For all ‘Time To Pretend’’s big talk about embracing rock’s most hackneyed stereotypes, musically the one thing MGMT never are is a cliché. Just as that track ends with you thinking you’ve got them down as neo-psychedelic yuppies in thrall to The Flaming Lips and ostentatious cymbal crashes, ‘Weekend Wars’ opens up a whole new world of Neil Young, baroque and introspection: “Once I was too lazy to bathe/Or paint or write or try to make a change /Now I can shoot a gun to kill my lunch/And I don’t have to love or think too much”. Indeed, for a self-proclaimed bunch of no-nonsense capitalists, there’s a lot of metaphysical moon-gazing going on in MGMT’s lyrics. Witness ‘4th Dimensional Transition’ – a pagan-like cacophony of tribal drumming and questions such as “I am fire, where’s my form?” Or the fact that they got the name for their album by typing the words ‘mystic bullshit’ into Google and looking for alternatives. By fourth track ‘Electric Feel’, they’re off again. This time morphing into electro-funk cringe-meisters manning the mic on ladies’ night: “I said ooh girl, shock me like an electric eel/Baby girl, turn me on with your electric feel”. Unbelievably, they still manage to come out the other side of it more Bowie than Bee Gees – experimental pop chameleons, game enough to try anything at least once.

If there’s one shadow that falls across ‘Oracular Spectacular’’s lunar soundscapes though, it’s that the back-end lacks the twisted punch of the first half. But there is a fair trade-off; the top’s massive cosmic-pop hooks swapped for gargantuan ’70s FM anthems. From the coke-rock wizardry of ‘Of Moons, Birds & Monsters’, to the Elton John adulation at work in ‘The Handshake’, ‘Oracular…’ just gets more ambitious and elaborate the further it goes.
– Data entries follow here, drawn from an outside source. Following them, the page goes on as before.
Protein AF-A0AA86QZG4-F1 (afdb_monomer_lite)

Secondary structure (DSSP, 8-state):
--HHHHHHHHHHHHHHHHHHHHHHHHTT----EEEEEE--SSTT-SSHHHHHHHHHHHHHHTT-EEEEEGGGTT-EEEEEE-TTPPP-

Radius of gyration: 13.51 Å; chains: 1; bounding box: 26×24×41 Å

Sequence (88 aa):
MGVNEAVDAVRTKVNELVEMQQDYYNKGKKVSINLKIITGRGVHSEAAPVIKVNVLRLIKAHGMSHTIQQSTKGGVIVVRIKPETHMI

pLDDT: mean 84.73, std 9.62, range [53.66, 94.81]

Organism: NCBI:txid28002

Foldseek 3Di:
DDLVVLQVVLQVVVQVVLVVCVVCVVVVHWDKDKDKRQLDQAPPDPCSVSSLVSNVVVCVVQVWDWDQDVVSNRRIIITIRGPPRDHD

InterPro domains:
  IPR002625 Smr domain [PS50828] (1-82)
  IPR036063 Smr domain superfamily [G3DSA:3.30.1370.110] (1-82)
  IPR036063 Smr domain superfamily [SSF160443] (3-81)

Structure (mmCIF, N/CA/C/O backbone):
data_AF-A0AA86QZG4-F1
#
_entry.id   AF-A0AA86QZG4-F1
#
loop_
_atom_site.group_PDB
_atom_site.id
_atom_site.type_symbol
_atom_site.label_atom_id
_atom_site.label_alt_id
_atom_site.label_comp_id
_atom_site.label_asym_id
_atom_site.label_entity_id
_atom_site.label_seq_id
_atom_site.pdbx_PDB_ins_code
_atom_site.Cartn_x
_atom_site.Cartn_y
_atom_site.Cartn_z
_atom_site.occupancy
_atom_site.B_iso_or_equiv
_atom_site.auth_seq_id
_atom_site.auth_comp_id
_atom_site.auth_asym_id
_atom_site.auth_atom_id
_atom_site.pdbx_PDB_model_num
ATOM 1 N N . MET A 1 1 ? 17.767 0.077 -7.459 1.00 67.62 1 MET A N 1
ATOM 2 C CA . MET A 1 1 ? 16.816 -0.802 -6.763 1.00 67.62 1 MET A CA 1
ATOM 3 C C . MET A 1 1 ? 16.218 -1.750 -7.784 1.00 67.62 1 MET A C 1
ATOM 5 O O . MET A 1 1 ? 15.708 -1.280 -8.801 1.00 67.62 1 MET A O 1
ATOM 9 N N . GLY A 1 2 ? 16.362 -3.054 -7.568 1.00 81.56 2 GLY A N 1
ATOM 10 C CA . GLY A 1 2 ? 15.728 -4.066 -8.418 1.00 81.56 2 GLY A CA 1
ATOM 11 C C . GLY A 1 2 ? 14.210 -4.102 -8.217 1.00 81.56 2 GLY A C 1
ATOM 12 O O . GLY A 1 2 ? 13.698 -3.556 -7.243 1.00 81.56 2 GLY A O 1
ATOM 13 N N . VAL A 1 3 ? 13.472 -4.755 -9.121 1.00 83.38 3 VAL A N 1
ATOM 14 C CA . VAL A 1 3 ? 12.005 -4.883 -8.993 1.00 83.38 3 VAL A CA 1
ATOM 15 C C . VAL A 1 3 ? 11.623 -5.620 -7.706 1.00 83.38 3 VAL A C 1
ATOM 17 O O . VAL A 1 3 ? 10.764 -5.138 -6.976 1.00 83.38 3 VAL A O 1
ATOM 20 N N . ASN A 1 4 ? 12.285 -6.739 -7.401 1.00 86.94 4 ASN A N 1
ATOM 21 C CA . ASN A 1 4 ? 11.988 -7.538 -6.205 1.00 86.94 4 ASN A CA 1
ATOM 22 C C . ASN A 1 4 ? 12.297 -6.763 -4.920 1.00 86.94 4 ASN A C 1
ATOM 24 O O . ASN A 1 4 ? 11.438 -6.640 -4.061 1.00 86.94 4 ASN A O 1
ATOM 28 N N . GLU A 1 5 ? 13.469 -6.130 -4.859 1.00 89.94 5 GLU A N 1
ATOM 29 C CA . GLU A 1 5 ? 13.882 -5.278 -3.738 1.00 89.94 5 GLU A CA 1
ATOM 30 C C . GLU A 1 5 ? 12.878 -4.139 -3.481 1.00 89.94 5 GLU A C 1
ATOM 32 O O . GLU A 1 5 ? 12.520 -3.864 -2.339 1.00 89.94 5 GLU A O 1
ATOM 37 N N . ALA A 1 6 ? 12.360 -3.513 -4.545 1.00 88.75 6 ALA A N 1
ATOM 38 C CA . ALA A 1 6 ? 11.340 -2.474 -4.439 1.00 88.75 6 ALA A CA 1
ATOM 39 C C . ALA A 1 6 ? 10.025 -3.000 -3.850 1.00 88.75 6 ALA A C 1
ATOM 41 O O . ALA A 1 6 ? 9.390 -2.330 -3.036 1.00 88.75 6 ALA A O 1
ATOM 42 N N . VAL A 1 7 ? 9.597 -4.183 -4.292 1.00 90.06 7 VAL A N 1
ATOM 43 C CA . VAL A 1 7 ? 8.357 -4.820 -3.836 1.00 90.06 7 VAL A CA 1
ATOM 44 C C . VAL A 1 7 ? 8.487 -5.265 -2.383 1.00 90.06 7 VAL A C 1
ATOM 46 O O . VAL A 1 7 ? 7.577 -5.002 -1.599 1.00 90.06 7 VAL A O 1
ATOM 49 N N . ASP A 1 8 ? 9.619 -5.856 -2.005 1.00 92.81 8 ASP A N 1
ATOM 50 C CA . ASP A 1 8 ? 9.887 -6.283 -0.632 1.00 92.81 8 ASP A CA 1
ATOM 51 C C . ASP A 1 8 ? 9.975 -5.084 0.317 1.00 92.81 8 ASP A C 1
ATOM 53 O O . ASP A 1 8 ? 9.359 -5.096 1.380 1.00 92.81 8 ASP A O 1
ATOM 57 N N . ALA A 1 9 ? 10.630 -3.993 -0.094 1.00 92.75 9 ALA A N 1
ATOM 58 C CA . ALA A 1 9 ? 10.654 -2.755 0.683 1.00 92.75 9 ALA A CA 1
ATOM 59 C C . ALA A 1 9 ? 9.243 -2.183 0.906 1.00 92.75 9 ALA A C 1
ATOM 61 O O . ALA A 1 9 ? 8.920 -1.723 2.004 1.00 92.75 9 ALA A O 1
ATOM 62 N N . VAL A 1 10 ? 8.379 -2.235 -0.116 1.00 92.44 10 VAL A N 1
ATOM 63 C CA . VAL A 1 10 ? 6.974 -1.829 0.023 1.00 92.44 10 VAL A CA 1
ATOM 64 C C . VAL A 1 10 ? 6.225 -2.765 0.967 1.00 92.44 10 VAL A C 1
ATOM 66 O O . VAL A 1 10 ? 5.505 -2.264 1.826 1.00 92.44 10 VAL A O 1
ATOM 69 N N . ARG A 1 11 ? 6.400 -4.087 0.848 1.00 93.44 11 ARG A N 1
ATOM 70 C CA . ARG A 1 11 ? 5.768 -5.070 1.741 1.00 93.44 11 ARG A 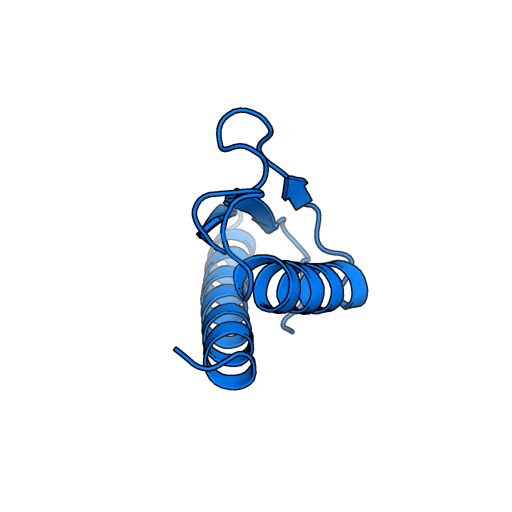CA 1
ATOM 71 C C . ARG A 1 11 ? 6.123 -4.785 3.197 1.00 93.44 11 ARG A C 1
ATOM 73 O O . ARG A 1 11 ? 5.225 -4.555 4.002 1.00 93.44 11 ARG A O 1
ATOM 80 N N . THR A 1 12 ? 7.417 -4.726 3.510 1.00 94.81 12 THR A N 1
ATOM 81 C CA . THR A 1 12 ? 7.904 -4.448 4.865 1.00 94.81 12 THR A CA 1
ATOM 82 C C . THR A 1 12 ? 7.311 -3.149 5.389 1.00 94.81 12 THR A C 1
ATOM 84 O O . THR A 1 12 ? 6.748 -3.119 6.481 1.00 94.81 12 THR A O 1
ATOM 87 N N . LYS A 1 13 ? 7.336 -2.083 4.578 1.00 94.50 13 LYS A N 1
ATOM 88 C CA . LYS A 1 13 ? 6.835 -0.787 5.030 1.00 94.50 13 LYS A CA 1
ATOM 89 C C . LYS A 1 13 ? 5.329 -0.769 5.260 1.00 94.50 13 LYS A C 1
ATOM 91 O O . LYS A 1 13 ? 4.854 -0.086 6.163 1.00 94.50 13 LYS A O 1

Inevitably though, underneath the force of so much extravagance, MGMT’s self-assured armour splits. “People always told me, don’t forget your roots/I know I can feel them underneath my leather boots” (‘The Handshake’), cautions Andrew VanWyngarden on what could be interpreted as a perilous tale of what happens when you exchange your counter-culture ideals for a big Columbia logo on your CD. Is this rare moment of downbeat earnestness where MGMT drop the façade to reveal their real selves? Or is it just one final sardonic dig at the Jarmans of this world and their quaint and out-dated indie morality? MGMT aren’t telling.

Two things are for sure, though. For all its musical philandering, unbridled excess and shrouds of irony, you’ll be hard-pressed to find a record with more musical depth and warmth all year than this one. And right now, while in possession of the most in-demand debut in the world, that pop-star life plan thing’s working out quite nicely for MGMT, thanks ever so much.